Check But how strange, we now have over 30 users and yet you could do nothing more than list video games and gear you owned… some rental site this was! It could be argued that our initial users signed up because they felt safe showing their Games & Gear to their friends. Check and fail. You couldn’t even rent a game yet. So how was this site viable? I argue that it was indeed not viable. It was an iteration, a test in the Lean Startup style, but viable it was not. Yet users were still signing up and listing their stuff.

So we added the ability to rent something (and a bonus wish list, public profiles, and all kinds of other goodies) We asked the question again: Will people actually use this?

Check! they sure enough did, about 20% of our user-base tried renting something. Can I emphasize that they tried, but we pushed them off a cliff. You see we were testing if they would try to rent a game, We weren’t testing a user to user messaging system, or an item checkin-checkout process, just “will users actually try and rent a game?”

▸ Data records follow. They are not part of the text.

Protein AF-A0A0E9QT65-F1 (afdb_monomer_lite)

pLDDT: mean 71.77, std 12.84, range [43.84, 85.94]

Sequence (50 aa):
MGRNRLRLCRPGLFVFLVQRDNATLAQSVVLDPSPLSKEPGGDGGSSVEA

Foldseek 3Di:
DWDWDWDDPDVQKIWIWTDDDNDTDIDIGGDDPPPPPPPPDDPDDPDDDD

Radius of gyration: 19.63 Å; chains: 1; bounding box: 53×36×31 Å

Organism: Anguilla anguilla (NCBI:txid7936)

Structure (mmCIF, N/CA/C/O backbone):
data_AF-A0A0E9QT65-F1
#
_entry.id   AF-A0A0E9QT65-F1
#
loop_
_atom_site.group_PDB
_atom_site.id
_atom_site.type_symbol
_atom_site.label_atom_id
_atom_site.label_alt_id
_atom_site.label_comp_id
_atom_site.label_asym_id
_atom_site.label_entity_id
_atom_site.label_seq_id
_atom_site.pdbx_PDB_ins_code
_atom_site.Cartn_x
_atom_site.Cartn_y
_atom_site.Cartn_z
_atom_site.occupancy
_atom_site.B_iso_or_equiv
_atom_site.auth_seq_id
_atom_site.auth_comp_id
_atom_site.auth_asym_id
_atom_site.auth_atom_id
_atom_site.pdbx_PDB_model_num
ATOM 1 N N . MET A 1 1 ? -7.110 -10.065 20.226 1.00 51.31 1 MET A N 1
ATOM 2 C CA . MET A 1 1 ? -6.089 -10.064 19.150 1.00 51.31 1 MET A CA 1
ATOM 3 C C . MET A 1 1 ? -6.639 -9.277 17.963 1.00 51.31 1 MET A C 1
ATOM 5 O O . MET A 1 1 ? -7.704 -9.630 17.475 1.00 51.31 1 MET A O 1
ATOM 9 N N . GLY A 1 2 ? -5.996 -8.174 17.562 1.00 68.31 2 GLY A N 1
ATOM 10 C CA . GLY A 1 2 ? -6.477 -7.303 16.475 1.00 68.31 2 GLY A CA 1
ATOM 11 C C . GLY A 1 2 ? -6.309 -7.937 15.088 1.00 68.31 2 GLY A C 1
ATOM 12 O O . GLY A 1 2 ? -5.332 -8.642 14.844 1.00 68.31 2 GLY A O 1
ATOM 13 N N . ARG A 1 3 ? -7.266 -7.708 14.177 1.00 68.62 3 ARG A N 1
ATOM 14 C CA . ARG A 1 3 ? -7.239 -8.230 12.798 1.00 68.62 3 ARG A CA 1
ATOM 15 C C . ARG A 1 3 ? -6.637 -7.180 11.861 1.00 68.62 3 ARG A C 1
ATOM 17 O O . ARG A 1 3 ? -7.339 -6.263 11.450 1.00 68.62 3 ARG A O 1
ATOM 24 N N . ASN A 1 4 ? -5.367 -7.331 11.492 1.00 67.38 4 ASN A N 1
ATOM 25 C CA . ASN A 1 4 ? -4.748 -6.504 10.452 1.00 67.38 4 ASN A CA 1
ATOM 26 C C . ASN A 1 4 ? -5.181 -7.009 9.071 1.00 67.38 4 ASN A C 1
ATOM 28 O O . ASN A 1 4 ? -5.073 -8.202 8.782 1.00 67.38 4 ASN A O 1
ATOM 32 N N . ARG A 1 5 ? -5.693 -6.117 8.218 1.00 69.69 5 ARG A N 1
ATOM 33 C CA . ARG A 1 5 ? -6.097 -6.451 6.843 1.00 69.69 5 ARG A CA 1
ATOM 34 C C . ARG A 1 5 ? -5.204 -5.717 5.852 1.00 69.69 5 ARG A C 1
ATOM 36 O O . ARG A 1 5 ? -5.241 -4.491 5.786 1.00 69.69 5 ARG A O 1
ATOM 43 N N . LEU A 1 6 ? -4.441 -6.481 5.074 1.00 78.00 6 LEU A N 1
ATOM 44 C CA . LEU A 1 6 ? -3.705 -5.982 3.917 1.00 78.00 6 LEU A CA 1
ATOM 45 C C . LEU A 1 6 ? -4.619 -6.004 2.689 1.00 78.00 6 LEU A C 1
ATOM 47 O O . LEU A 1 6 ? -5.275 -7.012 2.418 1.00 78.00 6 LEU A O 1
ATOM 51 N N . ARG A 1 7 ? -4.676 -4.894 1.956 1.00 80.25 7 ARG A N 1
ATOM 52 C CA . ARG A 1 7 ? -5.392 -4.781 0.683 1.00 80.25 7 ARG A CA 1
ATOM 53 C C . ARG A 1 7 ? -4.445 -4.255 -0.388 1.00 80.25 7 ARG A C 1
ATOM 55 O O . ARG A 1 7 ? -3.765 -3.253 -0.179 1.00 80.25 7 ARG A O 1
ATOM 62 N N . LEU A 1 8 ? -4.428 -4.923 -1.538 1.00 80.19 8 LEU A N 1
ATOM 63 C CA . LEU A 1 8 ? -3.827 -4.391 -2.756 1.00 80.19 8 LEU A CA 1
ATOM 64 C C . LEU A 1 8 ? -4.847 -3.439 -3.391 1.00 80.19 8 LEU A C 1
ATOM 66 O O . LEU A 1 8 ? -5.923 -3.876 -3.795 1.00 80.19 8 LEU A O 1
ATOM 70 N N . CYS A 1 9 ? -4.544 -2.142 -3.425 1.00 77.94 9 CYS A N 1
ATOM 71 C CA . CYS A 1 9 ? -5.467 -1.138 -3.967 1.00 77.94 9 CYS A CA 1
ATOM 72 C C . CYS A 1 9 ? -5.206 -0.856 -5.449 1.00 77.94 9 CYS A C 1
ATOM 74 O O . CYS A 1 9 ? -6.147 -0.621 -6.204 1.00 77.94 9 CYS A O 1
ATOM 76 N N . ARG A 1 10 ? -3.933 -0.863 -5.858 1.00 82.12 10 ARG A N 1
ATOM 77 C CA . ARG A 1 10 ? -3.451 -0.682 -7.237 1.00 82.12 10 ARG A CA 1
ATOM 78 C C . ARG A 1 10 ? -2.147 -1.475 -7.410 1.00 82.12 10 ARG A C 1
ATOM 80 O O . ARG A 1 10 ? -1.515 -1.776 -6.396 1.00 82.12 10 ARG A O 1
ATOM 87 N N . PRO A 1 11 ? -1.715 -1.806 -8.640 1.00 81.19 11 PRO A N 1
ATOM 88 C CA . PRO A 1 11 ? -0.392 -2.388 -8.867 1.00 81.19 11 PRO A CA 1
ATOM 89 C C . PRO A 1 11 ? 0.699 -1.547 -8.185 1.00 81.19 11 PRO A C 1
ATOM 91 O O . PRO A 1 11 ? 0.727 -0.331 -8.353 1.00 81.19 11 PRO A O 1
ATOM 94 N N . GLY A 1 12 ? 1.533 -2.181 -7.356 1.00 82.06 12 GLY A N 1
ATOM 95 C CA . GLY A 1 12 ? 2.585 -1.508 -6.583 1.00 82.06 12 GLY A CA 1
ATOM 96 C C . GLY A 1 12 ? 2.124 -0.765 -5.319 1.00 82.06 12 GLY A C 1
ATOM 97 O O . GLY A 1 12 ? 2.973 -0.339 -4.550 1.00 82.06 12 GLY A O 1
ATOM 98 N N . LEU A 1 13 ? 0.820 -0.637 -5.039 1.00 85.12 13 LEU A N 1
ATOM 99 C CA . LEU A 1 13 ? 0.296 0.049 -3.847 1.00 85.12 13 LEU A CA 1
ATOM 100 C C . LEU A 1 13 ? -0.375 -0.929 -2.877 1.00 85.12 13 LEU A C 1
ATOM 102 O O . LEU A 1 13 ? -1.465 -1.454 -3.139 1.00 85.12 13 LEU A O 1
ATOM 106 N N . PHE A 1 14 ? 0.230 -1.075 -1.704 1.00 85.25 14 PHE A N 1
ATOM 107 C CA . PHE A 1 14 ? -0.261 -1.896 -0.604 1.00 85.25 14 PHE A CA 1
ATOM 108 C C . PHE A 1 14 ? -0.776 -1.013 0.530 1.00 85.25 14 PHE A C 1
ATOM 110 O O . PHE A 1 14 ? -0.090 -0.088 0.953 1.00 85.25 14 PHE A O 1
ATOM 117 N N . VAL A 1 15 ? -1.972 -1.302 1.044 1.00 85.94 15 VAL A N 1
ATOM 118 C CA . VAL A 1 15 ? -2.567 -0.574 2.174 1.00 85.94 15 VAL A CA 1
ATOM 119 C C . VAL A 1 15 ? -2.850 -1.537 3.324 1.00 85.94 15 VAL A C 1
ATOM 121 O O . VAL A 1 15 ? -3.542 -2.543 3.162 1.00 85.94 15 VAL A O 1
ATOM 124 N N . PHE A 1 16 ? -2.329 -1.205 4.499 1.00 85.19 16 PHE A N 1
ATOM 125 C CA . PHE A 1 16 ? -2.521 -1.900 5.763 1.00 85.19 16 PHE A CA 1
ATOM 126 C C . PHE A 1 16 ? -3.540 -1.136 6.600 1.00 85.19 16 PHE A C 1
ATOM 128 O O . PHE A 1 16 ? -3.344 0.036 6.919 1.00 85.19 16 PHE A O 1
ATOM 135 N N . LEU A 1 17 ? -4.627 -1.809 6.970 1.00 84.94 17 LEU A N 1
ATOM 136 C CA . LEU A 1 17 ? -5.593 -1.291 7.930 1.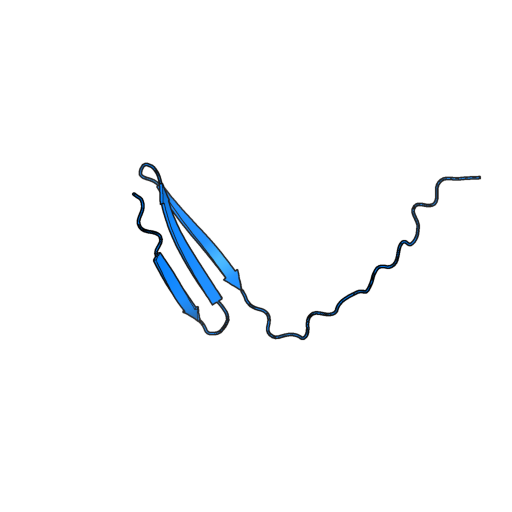00 84.94 17 LEU A CA 1
ATOM 137 C C . LEU A 1 17 ? -5.354 -1.962 9.280 1.00 84.94 17 LEU A C 1
ATOM 139 O O . LEU A 1 17 ? -5.492 -3.184 9.406 1.00 84.94 17 LEU A O 1
ATOM 143 N N . VAL A 1 18 ? -5.006 -1.149 10.272 1.00 83.12 18 VAL A N 1
ATOM 144 C CA . VAL A 1 18 ? -4.792 -1.554 11.661 1.00 83.12 18 VAL A CA 1
ATOM 145 C C . VAL A 1 18 ? -5.924 -0.973 12.500 1.00 83.12 18 VAL A C 1
ATOM 147 O O . VAL A 1 18 ? -6.078 0.242 12.594 1.00 83.12 18 VAL A O 1
ATOM 150 N N . GLN A 1 19 ? -6.727 -1.837 13.119 1.00 83.38 19 GLN A N 1
ATOM 151 C CA . GLN A 1 19 ? -7.703 -1.423 14.128 1.00 83.38 19 GLN A CA 1
ATOM 152 C C . GLN A 1 19 ? -7.064 -1.505 15.517 1.00 83.38 19 GLN A C 1
ATOM 154 O O . GLN A 1 19 ? -6.674 -2.591 15.954 1.00 83.38 19 GLN A O 1
ATOM 159 N N . ARG A 1 20 ? -6.971 -0.366 16.208 1.00 82.31 20 ARG A N 1
ATOM 160 C CA . ARG A 1 20 ? -6.575 -0.264 17.620 1.00 82.31 20 ARG A CA 1
ATOM 161 C C . ARG A 1 20 ? -7.576 0.614 18.352 1.00 82.31 20 ARG A C 1
ATOM 163 O O . ARG A 1 20 ? -7.828 1.722 17.902 1.00 82.31 20 ARG A O 1
ATOM 170 N N . ASP A 1 21 ? -8.117 0.112 19.458 1.00 78.06 21 ASP A N 1
ATOM 171 C CA . ASP A 1 21 ? -8.805 0.899 20.491 1.00 78.06 21 ASP A CA 1
ATOM 172 C C . ASP A 1 21 ? -9.779 1.960 19.936 1.00 78.06 21 ASP A C 1
ATOM 174 O O . ASP A 1 21 ? -9.621 3.156 20.154 1.00 78.06 21 ASP A O 1
ATOM 178 N N . ASN A 1 22 ? -10.780 1.513 19.165 1.00 79.00 22 ASN A N 1
ATOM 179 C CA . ASN A 1 22 ? -11.795 2.336 18.478 1.00 79.00 22 ASN A CA 1
ATOM 180 C C . ASN A 1 22 ? -11.302 3.262 17.349 1.00 79.00 22 ASN A C 1
ATOM 182 O O . ASN A 1 22 ? -12.123 3.910 16.701 1.00 79.00 22 ASN A O 1
ATOM 186 N N . ALA A 1 23 ? -10.009 3.274 17.036 1.00 78.56 23 ALA A N 1
ATOM 187 C CA . ALA A 1 23 ? -9.452 3.949 15.872 1.00 78.56 23 ALA A CA 1
ATOM 188 C C . ALA A 1 23 ? -9.095 2.950 14.759 1.00 78.56 23 ALA A C 1
ATOM 190 O O . ALA A 1 23 ? -8.640 1.826 14.996 1.00 78.56 23 ALA A O 1
ATOM 191 N N . THR A 1 24 ? -9.284 3.378 13.510 1.00 83.38 24 THR A N 1
ATOM 192 C CA . THR A 1 24 ? -8.750 2.677 12.336 1.00 83.38 24 THR A CA 1
ATOM 193 C C . THR A 1 24 ? -7.604 3.501 11.771 1.00 83.38 24 THR A C 1
ATOM 195 O O . THR A 1 24 ? -7.813 4.619 11.311 1.0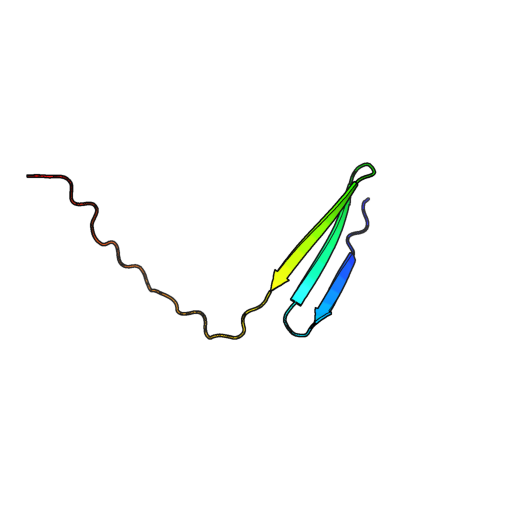0 83.38 24 THR A O 1
ATOM 198 N N . LEU A 1 25 ? -6.397 2.945 11.805 1.00 84.50 25 LEU A N 1
ATOM 199 C CA . LEU A 1 25 ? -5.211 3.516 11.181 1.00 84.50 25 LEU A CA 1
ATOM 200 C C . LEU A 1 25 ? -5.004 2.866 9.814 1.00 84.50 25 LEU A C 1
ATOM 202 O O . LEU A 1 25 ? -5.076 1.643 9.680 1.00 84.50 25 LEU A O 1
ATOM 206 N N . ALA A 1 26 ? -4.739 3.690 8.806 1.00 83.88 26 ALA A N 1
ATOM 207 C CA . ALA A 1 26 ? -4.384 3.245 7.467 1.00 83.88 26 ALA A CA 1
ATOM 208 C C . ALA A 1 26 ? -2.929 3.624 7.185 1.00 83.88 26 ALA A C 1
ATOM 210 O O . ALA A 1 26 ? -2.564 4.792 7.285 1.00 83.88 26 ALA A O 1
ATOM 211 N N . GLN A 1 27 ? -2.105 2.644 6.824 1.00 84.44 27 GLN A N 1
ATOM 212 C CA . GLN A 1 27 ? -0.727 2.856 6.391 1.00 84.44 27 GLN A CA 1
ATOM 213 C C . GLN A 1 27 ? -0.564 2.303 4.978 1.00 84.44 27 GLN A C 1
ATOM 215 O O . GLN A 1 27 ? -0.965 1.173 4.712 1.00 84.44 27 GLN A O 1
ATOM 220 N N . SER A 1 28 ? 0.014 3.078 4.065 1.00 83.25 28 SER A N 1
ATOM 221 C CA . SER A 1 28 ? 0.253 2.648 2.686 1.00 83.25 28 SER A CA 1
ATOM 222 C C . SER A 1 28 ? 1.739 2.534 2.380 1.00 83.25 28 SER A C 1
ATOM 224 O O . SER A 1 28 ? 2.525 3.375 2.806 1.00 83.25 28 SER A O 1
ATOM 226 N N . VAL A 1 29 ? 2.102 1.532 1.588 1.00 84.50 29 VAL A N 1
ATOM 227 C CA . VAL A 1 29 ? 3.438 1.341 1.023 1.00 84.50 29 VAL A CA 1
ATOM 228 C C . VAL A 1 29 ? 3.301 1.327 -0.495 1.00 84.50 29 VAL A C 1
ATOM 230 O O . VAL A 1 29 ? 2.497 0.568 -1.0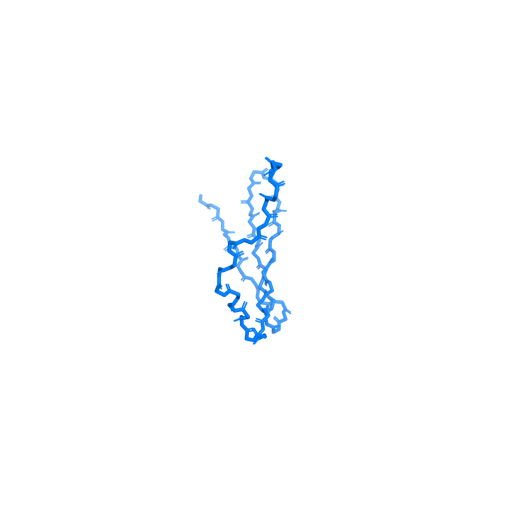39 1.00 84.50 29 VAL A O 1
ATOM 233 N N . VAL A 1 30 ? 4.081 2.171 -1.167 1.00 83.94 30 VAL A N 1
ATOM 234 C CA . VAL A 1 30 ? 4.228 2.162 -2.625 1.00 83.94 30 VAL A CA 1
ATOM 235 C C . VAL A 1 30 ? 5.556 1.492 -2.942 1.00 83.94 30 VAL A C 1
ATOM 237 O O . VAL A 1 30 ? 6.601 1.941 -2.481 1.00 83.94 30 VAL A O 1
ATOM 240 N N . LEU A 1 31 ? 5.508 0.403 -3.699 1.00 79.75 31 LEU A N 1
ATOM 241 C CA . LEU A 1 31 ? 6.682 -0.201 -4.304 1.00 79.75 31 LEU A CA 1
ATOM 242 C C . LEU A 1 31 ? 6.963 0.553 -5.602 1.00 79.75 31 LEU A C 1
ATOM 244 O O . LEU A 1 31 ? 6.211 0.416 -6.568 1.00 79.75 31 LEU A O 1
ATOM 248 N N . ASP A 1 32 ? 8.021 1.356 -5.603 1.00 77.62 32 ASP A N 1
ATOM 249 C CA . ASP A 1 32 ? 8.576 1.916 -6.828 1.00 77.62 32 ASP A CA 1
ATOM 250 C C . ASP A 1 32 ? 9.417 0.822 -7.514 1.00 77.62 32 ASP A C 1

Thus if in those days you tried renting a game you’d receive an email saying “Congrats! your rental of Assassin’s Creed 3 has been approved! Connect with the lender via Facebook to work out the details.” User? Meet cliff, here let me help… *shove*

Turns out Facebook has a spam filter and if you try to send a message to someone whom you’re not friends with it ends up in their “other” box and they never see it :(

So our earliest adopters, the people who trusted us, we pushed off a cliff in the name of Lean Startup. What am I supposed to tell them… “Sorry it was an MVP?”

Last week we added a messaging system, and a check-in/checkout process. The next iteration. Our users have already thanked us, and have suggested the next couple of features (which we had already listed on our internal road-map).

At what point does our product become viable?

  • When we reach critical mass?
  • When we have no other features to build? (ha that’ll never happen, I’m a visionary don’t you know)
  • When we bring in revenue?
  • When we make profit?

Definition of Viable: “capable of living” source. Uh, well I don’t exactly want Frankenstein’s Monster. So at what point can a platform sustain life? And did we “launch” too early?

No answers, just questions. Questions to test and iterate on.